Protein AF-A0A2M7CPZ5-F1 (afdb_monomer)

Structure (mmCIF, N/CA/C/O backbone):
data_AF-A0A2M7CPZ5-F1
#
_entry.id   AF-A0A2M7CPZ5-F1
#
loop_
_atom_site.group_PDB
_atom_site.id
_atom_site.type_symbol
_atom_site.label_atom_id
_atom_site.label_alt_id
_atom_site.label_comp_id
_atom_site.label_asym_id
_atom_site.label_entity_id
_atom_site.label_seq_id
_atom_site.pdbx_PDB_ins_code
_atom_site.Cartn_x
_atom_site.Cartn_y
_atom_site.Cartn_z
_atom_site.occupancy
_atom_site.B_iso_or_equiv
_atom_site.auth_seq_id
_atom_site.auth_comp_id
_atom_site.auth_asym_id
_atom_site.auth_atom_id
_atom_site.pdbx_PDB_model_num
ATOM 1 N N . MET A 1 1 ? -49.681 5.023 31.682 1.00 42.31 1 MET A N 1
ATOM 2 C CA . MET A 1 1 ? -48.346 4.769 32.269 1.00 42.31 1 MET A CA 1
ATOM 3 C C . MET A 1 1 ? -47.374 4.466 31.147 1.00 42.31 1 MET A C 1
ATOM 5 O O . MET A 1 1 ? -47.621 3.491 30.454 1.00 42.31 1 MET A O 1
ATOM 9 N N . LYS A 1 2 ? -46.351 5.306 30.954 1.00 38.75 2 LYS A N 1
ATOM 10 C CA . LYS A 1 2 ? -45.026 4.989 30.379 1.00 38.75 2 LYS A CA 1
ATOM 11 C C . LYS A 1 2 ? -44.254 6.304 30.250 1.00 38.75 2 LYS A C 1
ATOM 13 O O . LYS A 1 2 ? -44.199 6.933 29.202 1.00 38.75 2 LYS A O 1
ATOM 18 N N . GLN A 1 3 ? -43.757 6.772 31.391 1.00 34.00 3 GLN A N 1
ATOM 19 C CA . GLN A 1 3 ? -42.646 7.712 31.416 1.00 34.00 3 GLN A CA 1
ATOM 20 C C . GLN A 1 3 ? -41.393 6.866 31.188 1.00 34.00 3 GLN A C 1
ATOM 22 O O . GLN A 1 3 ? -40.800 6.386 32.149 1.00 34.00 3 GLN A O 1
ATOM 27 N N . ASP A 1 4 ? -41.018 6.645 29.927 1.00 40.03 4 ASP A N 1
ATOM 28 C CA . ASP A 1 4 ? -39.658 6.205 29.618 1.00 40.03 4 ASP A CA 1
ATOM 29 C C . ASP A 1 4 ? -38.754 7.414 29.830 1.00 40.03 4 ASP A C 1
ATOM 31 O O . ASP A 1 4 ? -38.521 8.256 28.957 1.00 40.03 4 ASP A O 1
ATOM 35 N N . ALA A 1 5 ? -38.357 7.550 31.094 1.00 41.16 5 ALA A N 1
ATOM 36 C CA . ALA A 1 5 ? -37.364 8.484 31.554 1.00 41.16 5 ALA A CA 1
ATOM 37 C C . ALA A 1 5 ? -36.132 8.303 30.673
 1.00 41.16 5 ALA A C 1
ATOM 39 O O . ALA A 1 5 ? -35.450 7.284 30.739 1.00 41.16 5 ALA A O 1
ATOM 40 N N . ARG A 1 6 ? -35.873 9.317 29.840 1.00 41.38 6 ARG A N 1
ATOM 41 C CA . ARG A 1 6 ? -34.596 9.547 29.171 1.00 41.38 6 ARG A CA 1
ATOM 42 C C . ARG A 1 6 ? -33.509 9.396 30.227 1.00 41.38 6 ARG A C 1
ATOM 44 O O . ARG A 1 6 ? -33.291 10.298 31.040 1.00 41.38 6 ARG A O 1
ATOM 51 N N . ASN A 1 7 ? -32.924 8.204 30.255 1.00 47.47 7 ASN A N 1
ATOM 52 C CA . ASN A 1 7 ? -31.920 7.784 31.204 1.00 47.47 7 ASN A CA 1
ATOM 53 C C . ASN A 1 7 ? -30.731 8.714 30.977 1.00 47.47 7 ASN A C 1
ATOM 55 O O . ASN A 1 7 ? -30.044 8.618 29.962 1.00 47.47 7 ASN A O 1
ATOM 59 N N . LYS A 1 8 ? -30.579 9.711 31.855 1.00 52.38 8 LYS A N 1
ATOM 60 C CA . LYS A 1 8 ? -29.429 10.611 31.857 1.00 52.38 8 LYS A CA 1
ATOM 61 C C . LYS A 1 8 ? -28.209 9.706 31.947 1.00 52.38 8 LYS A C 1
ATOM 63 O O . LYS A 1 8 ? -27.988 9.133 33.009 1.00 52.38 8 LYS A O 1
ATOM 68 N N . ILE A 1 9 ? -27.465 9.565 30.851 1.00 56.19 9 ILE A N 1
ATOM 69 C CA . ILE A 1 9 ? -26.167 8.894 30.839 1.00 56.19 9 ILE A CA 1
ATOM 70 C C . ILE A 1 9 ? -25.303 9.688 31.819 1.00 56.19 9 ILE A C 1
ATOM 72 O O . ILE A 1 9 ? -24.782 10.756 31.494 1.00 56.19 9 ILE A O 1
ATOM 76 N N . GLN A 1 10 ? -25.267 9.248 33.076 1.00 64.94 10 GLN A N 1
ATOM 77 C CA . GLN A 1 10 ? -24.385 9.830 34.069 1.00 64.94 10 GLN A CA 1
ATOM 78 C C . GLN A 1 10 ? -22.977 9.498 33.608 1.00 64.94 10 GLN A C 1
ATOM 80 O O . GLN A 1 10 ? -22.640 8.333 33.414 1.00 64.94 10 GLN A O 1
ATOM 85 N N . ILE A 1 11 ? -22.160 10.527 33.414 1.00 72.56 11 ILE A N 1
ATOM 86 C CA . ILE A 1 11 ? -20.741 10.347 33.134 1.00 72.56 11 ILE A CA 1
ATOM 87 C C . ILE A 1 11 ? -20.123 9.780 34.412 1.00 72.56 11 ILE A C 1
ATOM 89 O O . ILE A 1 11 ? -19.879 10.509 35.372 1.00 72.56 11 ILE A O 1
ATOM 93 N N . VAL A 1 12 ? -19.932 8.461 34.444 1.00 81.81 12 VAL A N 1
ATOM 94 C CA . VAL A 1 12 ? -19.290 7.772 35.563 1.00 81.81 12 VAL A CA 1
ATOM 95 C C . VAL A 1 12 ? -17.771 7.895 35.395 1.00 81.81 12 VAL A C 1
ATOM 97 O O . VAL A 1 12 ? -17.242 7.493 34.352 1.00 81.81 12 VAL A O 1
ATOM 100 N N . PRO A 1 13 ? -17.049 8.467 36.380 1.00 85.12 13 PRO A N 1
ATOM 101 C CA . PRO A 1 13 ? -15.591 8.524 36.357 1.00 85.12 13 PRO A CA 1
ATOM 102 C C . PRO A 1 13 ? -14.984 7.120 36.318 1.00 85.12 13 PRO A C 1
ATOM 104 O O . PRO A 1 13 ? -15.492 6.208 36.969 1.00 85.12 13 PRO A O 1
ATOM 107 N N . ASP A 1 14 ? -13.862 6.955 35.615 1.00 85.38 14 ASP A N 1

════

» TRY IT:
Once you have read the entries, repeat them all exactly.

» WRITTEN RESPONSE:
Protein AF-A0A2M7CPZ5-F1 (afdb_monomer)

Structure (mmCIF, N/CA/C/O backbone):
data_AF-A0A2M7CPZ5-F1
#
_entry.id   AF-A0A2M7CPZ5-F1
#
loop_
_atom_site.group_PDB
_atom_site.id
_atom_site.type_symbol
_atom_site.label_atom_id
_atom_site.label_alt_id
_atom_site.label_comp_id
_atom_site.label_asym_id
_atom_site.label_entity_id
_atom_site.label_seq_id
_atom_site.pdbx_PDB_ins_code
_atom_site.Cartn_x
_atom_site.Cartn_y
_atom_site.Cartn_z
_atom_site.occupancy
_atom_site.B_iso_or_equiv
_atom_site.auth_seq_id
_atom_site.auth_comp_id
_atom_site.auth_asym_id
_atom_site.auth_atom_id
_atom_site.pdbx_PDB_model_num
ATOM 1 N N . MET A 1 1 ? -49.681 5.023 31.682 1.00 42.31 1 MET A N 1
ATOM 2 C CA . MET A 1 1 ? -48.346 4.769 32.269 1.00 42.31 1 MET A CA 1
ATOM 3 C C . MET A 1 1 ? -47.374 4.466 31.147 1.00 42.31 1 MET A C 1
ATOM 5 O O . MET A 1 1 ? -47.621 3.491 30.454 1.00 42.31 1 MET A O 1
ATOM 9 N N . LYS A 1 2 ? -46.351 5.306 30.954 1.00 38.75 2 LYS A N 1
ATOM 10 C CA . LYS A 1 2 ? -45.026 4.989 30.379 1.00 38.75 2 LYS A CA 1
ATOM 11 C C . LYS A 1 2 ? -44.254 6.304 30.250 1.00 38.75 2 LYS A C 1
ATOM 13 O O . LYS A 1 2 ? -44.199 6.933 29.202 1.00 38.75 2 LYS A O 1
ATOM 18 N N . GLN A 1 3 ? -43.757 6.772 31.391 1.00 34.00 3 GLN A N 1
ATOM 19 C CA . GLN A 1 3 ? -42.646 7.712 31.416 1.00 34.00 3 GLN A CA 1
ATOM 20 C C . GLN A 1 3 ? -41.393 6.866 31.188 1.00 34.00 3 GLN A C 1
ATOM 22 O O . GLN A 1 3 ? -40.800 6.386 32.149 1.00 34.00 3 GLN A O 1
ATOM 27 N N . ASP A 1 4 ? -41.018 6.645 29.927 1.00 40.03 4 ASP A N 1
ATOM 28 C CA . ASP A 1 4 ? -39.658 6.205 29.618 1.00 40.03 4 ASP A CA 1
ATOM 29 C C . ASP A 1 4 ? -38.754 7.414 29.830 1.00 40.03 4 ASP A C 1
ATOM 31 O O . ASP A 1 4 ? -38.521 8.256 28.957 1.00 40.03 4 ASP A O 1
ATOM 35 N N . ALA A 1 5 ? -38.357 7.550 31.094 1.00 41.16 5 ALA A N 1
ATOM 36 C CA . ALA A 1 5 ? -37.364 8.484 31.554 1.00 41.16 5 ALA A CA 1
ATOM 37 C C . ALA A 1 5 ? -36.132 8.303 30.673
 1.00 41.16 5 ALA A C 1
ATOM 39 O O . ALA A 1 5 ? -35.450 7.284 30.739 1.00 41.16 5 ALA A O 1
ATOM 40 N N . ARG A 1 6 ? -35.873 9.317 29.840 1.00 41.38 6 ARG A N 1
ATOM 41 C CA . ARG A 1 6 ? -34.596 9.547 29.171 1.00 41.38 6 ARG A CA 1
ATOM 42 C C . ARG A 1 6 ? -33.509 9.396 30.227 1.00 41.38 6 ARG A C 1
ATOM 44 O O . ARG A 1 6 ? -33.291 10.298 31.040 1.00 41.38 6 ARG A O 1
ATOM 51 N N . ASN A 1 7 ? -32.924 8.204 30.255 1.00 47.47 7 ASN A N 1
ATOM 52 C CA . ASN A 1 7 ? -31.920 7.784 31.204 1.00 47.47 7 ASN A CA 1
ATOM 53 C C . ASN A 1 7 ? -30.731 8.714 30.977 1.00 47.47 7 ASN A C 1
ATOM 55 O O . ASN A 1 7 ? -30.044 8.618 29.962 1.00 47.47 7 ASN A O 1
ATOM 59 N N . LYS A 1 8 ? -30.579 9.711 31.855 1.00 52.38 8 LYS A N 1
ATOM 60 C CA . LYS A 1 8 ? -29.429 10.611 31.857 1.00 52.38 8 LYS A CA 1
ATOM 61 C C . LYS A 1 8 ? -28.209 9.706 31.947 1.00 52.38 8 LYS A C 1
ATOM 63 O O . LYS A 1 8 ? -27.988 9.133 33.009 1.00 52.38 8 LYS A O 1
ATOM 68 N N . ILE A 1 9 ? -27.465 9.565 30.851 1.00 56.19 9 ILE A N 1
ATOM 69 C CA . ILE A 1 9 ? -26.167 8.894 30.839 1.00 56.19 9 ILE A CA 1
ATOM 70 C C . ILE A 1 9 ? -25.303 9.688 31.819 1.00 56.19 9 ILE A C 1
ATOM 72 O O . ILE A 1 9 ? -24.782 10.756 31.494 1.00 56.19 9 ILE A O 1
ATOM 76 N N . GLN A 1 10 ? -25.267 9.248 33.076 1.00 64.94 10 GLN A N 1
ATOM 77 C CA . GLN A 1 10 ? -24.385 9.830 34.069 1.00 64.94 10 GLN A CA 1
ATOM 78 C C . GLN A 1 10 ? -22.977 9.498 33.608 1.00 64.94 10 GLN A C 1
ATOM 80 O O . GLN A 1 10 ? -22.640 8.333 33.414 1.00 64.94 10 GLN A O 1
ATOM 85 N N . ILE A 1 11 ? -22.160 10.527 33.414 1.00 72.56 11 ILE A N 1
ATOM 86 C CA . ILE A 1 11 ? -20.741 10.347 33.134 1.00 72.56 11 ILE A CA 1
ATOM 87 C C . ILE A 1 11 ? -20.123 9.780 34.412 1.00 72.56 11 ILE A C 1
ATOM 89 O O . ILE A 1 11 ? -19.879 10.509 35.372 1.00 72.56 11 ILE A O 1
ATOM 93 N N . VAL A 1 12 ? -19.932 8.461 34.444 1.00 81.81 12 VAL A N 1
ATOM 94 C CA . VAL A 1 12 ? -19.290 7.772 35.563 1.00 81.81 12 VAL A CA 1
ATOM 95 C C . VAL A 1 12 ? -17.771 7.895 35.395 1.00 81.81 12 VAL A C 1
ATOM 97 O O . VAL A 1 12 ? -17.242 7.493 34.352 1.00 81.81 12 VAL A O 1
ATOM 100 N N . PRO A 1 13 ? -17.049 8.467 36.380 1.00 85.12 13 PRO A N 1
ATOM 101 C CA . PRO A 1 13 ? -15.591 8.524 36.357 1.00 85.12 13 PRO A CA 1
ATOM 102 C C . PRO A 1 13 ? -14.984 7.120 36.318 1.00 85.12 13 PRO A C 1
ATOM 104 O O . PRO A 1 13 ? -15.492 6.208 36.969 1.00 85.12 13 PRO A O 1
ATOM 107 N N . ASP A 1 14 ? -13.862 6.955 35.615 1.00 85.38 14 ASP A N 1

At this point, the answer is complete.